▶ **What is required**
Using the records that appear below, write out exactly the lines from the one with "ATOM 9 N N ." through the one with "ATOM 36 N N", keeping both end lines.

=== Begin Enclosure ===

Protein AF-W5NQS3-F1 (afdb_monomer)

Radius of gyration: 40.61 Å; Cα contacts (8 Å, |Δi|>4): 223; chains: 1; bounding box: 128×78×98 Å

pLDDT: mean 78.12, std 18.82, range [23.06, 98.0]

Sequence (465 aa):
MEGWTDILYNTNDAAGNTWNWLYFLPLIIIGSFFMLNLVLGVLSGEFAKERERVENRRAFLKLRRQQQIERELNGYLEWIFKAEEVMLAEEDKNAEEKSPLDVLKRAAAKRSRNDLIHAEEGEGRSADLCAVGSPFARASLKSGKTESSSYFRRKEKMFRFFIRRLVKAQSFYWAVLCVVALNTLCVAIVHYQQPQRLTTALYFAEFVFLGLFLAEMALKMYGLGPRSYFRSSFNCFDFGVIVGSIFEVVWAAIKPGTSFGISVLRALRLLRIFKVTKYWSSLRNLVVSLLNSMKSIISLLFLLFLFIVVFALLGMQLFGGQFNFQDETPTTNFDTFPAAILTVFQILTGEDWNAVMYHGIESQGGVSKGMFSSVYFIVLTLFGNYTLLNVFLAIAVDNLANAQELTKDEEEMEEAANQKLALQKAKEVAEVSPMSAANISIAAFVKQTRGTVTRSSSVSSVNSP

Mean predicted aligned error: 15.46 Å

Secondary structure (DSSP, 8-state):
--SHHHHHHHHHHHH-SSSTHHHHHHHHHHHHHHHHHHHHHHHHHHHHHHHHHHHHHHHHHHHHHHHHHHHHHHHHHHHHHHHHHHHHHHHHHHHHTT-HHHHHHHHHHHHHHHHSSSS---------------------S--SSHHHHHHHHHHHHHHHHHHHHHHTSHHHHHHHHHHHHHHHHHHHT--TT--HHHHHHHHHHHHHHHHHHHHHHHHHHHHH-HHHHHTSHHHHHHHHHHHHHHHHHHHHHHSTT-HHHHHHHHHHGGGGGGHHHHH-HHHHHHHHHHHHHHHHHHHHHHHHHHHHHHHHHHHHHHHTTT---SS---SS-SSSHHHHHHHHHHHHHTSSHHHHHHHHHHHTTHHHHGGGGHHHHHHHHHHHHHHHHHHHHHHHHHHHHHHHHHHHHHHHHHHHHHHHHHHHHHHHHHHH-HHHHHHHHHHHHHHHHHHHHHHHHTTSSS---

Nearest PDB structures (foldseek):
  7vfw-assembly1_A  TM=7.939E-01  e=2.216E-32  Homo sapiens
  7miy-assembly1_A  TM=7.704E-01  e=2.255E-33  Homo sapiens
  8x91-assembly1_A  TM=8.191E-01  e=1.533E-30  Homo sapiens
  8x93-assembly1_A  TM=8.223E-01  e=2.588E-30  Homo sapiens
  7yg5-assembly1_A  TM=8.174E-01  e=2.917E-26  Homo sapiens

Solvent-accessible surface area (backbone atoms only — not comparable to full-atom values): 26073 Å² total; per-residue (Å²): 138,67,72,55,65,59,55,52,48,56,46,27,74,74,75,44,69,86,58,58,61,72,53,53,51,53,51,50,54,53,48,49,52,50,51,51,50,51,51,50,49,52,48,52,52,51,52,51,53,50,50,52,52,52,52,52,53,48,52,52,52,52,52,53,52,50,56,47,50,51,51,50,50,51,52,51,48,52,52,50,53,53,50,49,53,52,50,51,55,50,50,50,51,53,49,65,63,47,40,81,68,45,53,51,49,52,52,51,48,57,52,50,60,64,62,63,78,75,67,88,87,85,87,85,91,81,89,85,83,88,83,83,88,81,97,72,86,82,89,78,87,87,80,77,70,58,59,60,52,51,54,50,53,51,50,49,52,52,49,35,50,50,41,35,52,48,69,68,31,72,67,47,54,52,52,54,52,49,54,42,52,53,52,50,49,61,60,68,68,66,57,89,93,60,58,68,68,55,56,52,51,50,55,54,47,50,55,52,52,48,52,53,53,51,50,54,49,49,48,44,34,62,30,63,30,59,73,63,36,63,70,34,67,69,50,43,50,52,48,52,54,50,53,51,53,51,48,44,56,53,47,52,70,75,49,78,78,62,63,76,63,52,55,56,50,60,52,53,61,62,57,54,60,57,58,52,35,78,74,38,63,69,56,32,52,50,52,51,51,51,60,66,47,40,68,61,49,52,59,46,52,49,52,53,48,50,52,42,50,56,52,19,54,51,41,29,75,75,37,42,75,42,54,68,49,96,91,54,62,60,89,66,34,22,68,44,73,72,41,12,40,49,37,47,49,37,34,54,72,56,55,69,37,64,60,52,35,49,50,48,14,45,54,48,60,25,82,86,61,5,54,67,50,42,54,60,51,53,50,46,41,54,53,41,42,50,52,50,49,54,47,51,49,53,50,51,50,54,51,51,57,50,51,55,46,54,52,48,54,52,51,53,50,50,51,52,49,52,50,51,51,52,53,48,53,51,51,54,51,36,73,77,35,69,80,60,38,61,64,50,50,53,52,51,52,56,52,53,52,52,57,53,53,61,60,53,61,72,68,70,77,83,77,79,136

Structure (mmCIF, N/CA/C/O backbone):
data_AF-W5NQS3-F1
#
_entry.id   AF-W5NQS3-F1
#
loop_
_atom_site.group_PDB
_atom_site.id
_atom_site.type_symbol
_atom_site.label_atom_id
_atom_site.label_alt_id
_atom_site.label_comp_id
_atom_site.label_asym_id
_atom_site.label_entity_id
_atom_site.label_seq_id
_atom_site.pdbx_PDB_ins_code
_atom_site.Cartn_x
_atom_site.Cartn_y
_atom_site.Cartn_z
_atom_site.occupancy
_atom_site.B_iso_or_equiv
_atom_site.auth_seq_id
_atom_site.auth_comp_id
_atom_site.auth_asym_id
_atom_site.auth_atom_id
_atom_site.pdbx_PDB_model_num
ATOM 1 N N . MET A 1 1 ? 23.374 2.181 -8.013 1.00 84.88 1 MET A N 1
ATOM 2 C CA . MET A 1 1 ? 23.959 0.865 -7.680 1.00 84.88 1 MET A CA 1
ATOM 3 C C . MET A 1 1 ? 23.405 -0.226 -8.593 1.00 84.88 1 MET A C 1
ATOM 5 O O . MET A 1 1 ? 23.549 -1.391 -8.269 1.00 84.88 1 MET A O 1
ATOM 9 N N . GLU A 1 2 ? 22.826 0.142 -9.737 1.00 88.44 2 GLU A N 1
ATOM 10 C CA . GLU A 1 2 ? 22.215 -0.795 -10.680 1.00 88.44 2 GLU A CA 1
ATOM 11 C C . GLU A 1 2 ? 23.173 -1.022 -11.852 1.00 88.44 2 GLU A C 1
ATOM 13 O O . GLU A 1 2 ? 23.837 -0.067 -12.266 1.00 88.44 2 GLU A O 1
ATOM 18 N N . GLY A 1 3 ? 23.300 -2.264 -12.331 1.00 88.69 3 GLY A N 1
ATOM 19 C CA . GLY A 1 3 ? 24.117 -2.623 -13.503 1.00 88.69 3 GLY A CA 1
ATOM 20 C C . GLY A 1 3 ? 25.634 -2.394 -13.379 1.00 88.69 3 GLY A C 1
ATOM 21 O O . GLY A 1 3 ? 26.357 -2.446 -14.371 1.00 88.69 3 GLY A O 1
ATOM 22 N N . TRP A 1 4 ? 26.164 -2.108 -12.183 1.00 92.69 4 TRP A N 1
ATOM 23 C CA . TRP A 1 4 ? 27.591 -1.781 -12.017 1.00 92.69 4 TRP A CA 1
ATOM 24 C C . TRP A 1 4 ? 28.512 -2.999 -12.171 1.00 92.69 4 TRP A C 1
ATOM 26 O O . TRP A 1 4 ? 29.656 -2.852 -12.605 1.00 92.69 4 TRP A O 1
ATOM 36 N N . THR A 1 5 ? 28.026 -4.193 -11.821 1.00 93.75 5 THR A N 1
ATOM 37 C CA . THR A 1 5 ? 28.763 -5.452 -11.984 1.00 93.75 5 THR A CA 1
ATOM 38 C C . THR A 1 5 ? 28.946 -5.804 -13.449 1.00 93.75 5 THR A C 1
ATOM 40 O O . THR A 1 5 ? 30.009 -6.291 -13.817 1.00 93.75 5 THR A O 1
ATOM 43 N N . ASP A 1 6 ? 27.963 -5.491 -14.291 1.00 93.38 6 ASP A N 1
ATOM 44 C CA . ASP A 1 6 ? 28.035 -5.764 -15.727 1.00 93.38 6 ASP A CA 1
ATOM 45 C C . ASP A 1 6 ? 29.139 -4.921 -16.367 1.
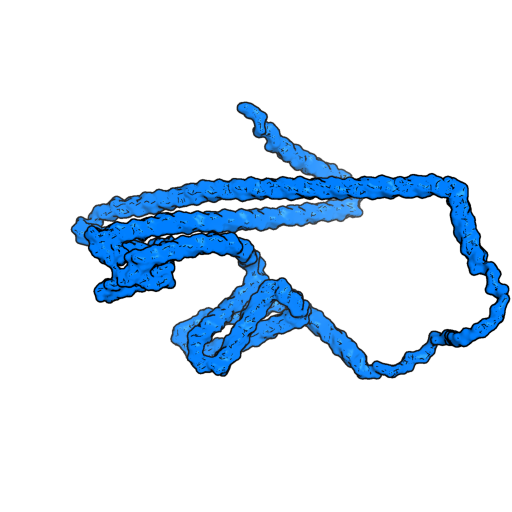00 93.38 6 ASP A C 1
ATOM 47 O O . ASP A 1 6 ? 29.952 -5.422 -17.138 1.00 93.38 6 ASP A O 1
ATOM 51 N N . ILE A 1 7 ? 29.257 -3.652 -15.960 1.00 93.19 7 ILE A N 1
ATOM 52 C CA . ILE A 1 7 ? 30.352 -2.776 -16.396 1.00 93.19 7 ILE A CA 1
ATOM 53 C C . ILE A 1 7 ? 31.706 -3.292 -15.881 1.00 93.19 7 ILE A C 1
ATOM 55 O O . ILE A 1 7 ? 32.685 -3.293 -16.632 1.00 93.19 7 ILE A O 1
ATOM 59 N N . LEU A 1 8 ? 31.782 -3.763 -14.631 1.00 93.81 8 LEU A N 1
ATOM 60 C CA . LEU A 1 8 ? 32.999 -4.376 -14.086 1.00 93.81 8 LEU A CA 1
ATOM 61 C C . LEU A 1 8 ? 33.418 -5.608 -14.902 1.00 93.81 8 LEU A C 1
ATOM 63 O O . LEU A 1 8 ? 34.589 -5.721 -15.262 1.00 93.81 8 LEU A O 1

=== End Enclosure ===

▶ **Answer box**
ATOM 9 N N . GLU A 1 2 ? 22.826 0.142 -9.737 1.00 88.44 2 GLU A N 1
ATOM 10 C CA . GLU A 1 2 ? 22.215 -0.795 -10.680 1.00 88.44 2 GLU A CA 1
ATOM 11 C C . GLU A 1 2 ? 23.173 -1.022 -11.852 1.00 88.44 2 GLU A C 1
ATOM 13 O O . GLU A 1 2 ? 23.837 -0.067 -12.266 1.00 88.44 2 GLU A O 1
ATOM 18 N N . GLY A 1 3 ? 23.300 -2.264 -12.331 1.00 88.69 3 GLY A N 1
ATOM 19 C CA . GLY A 1 3 ? 24.117 -2.623 -13.503 1.00 88.69 3 GLY A CA 1
ATOM 20 C C . GLY A 1 3 ? 25.634 -2.394 -13.379 1.00 88.69 3 GLY A C 1
ATOM 21 O O . GLY A 1 3 ? 26.357 -2.446 -14.371 1.00 88.69 3 GLY A O 1
ATOM 22 N N . TRP A 1 4 ? 26.164 -2.108 -12.183 1.00 92.69 4 TRP A N 1
ATOM 23 C CA . TRP A 1 4 ? 27.591 -1.781 -12.017 1.00 92.69 4 TRP A CA 1
ATOM 24 C C . TRP A 1 4 ? 28.512 -2.999 -12.171 1.00 92.69 4 TRP A C 1
ATOM 26 O O . TRP A 1 4 ? 29.656 -2.852 -12.605 1.00 92.69 4 TRP A O 1
ATOM 36 N N . THR A 1 5 ? 28.026 -4.193 -11.821 1.00 93.75 5 THR A N 1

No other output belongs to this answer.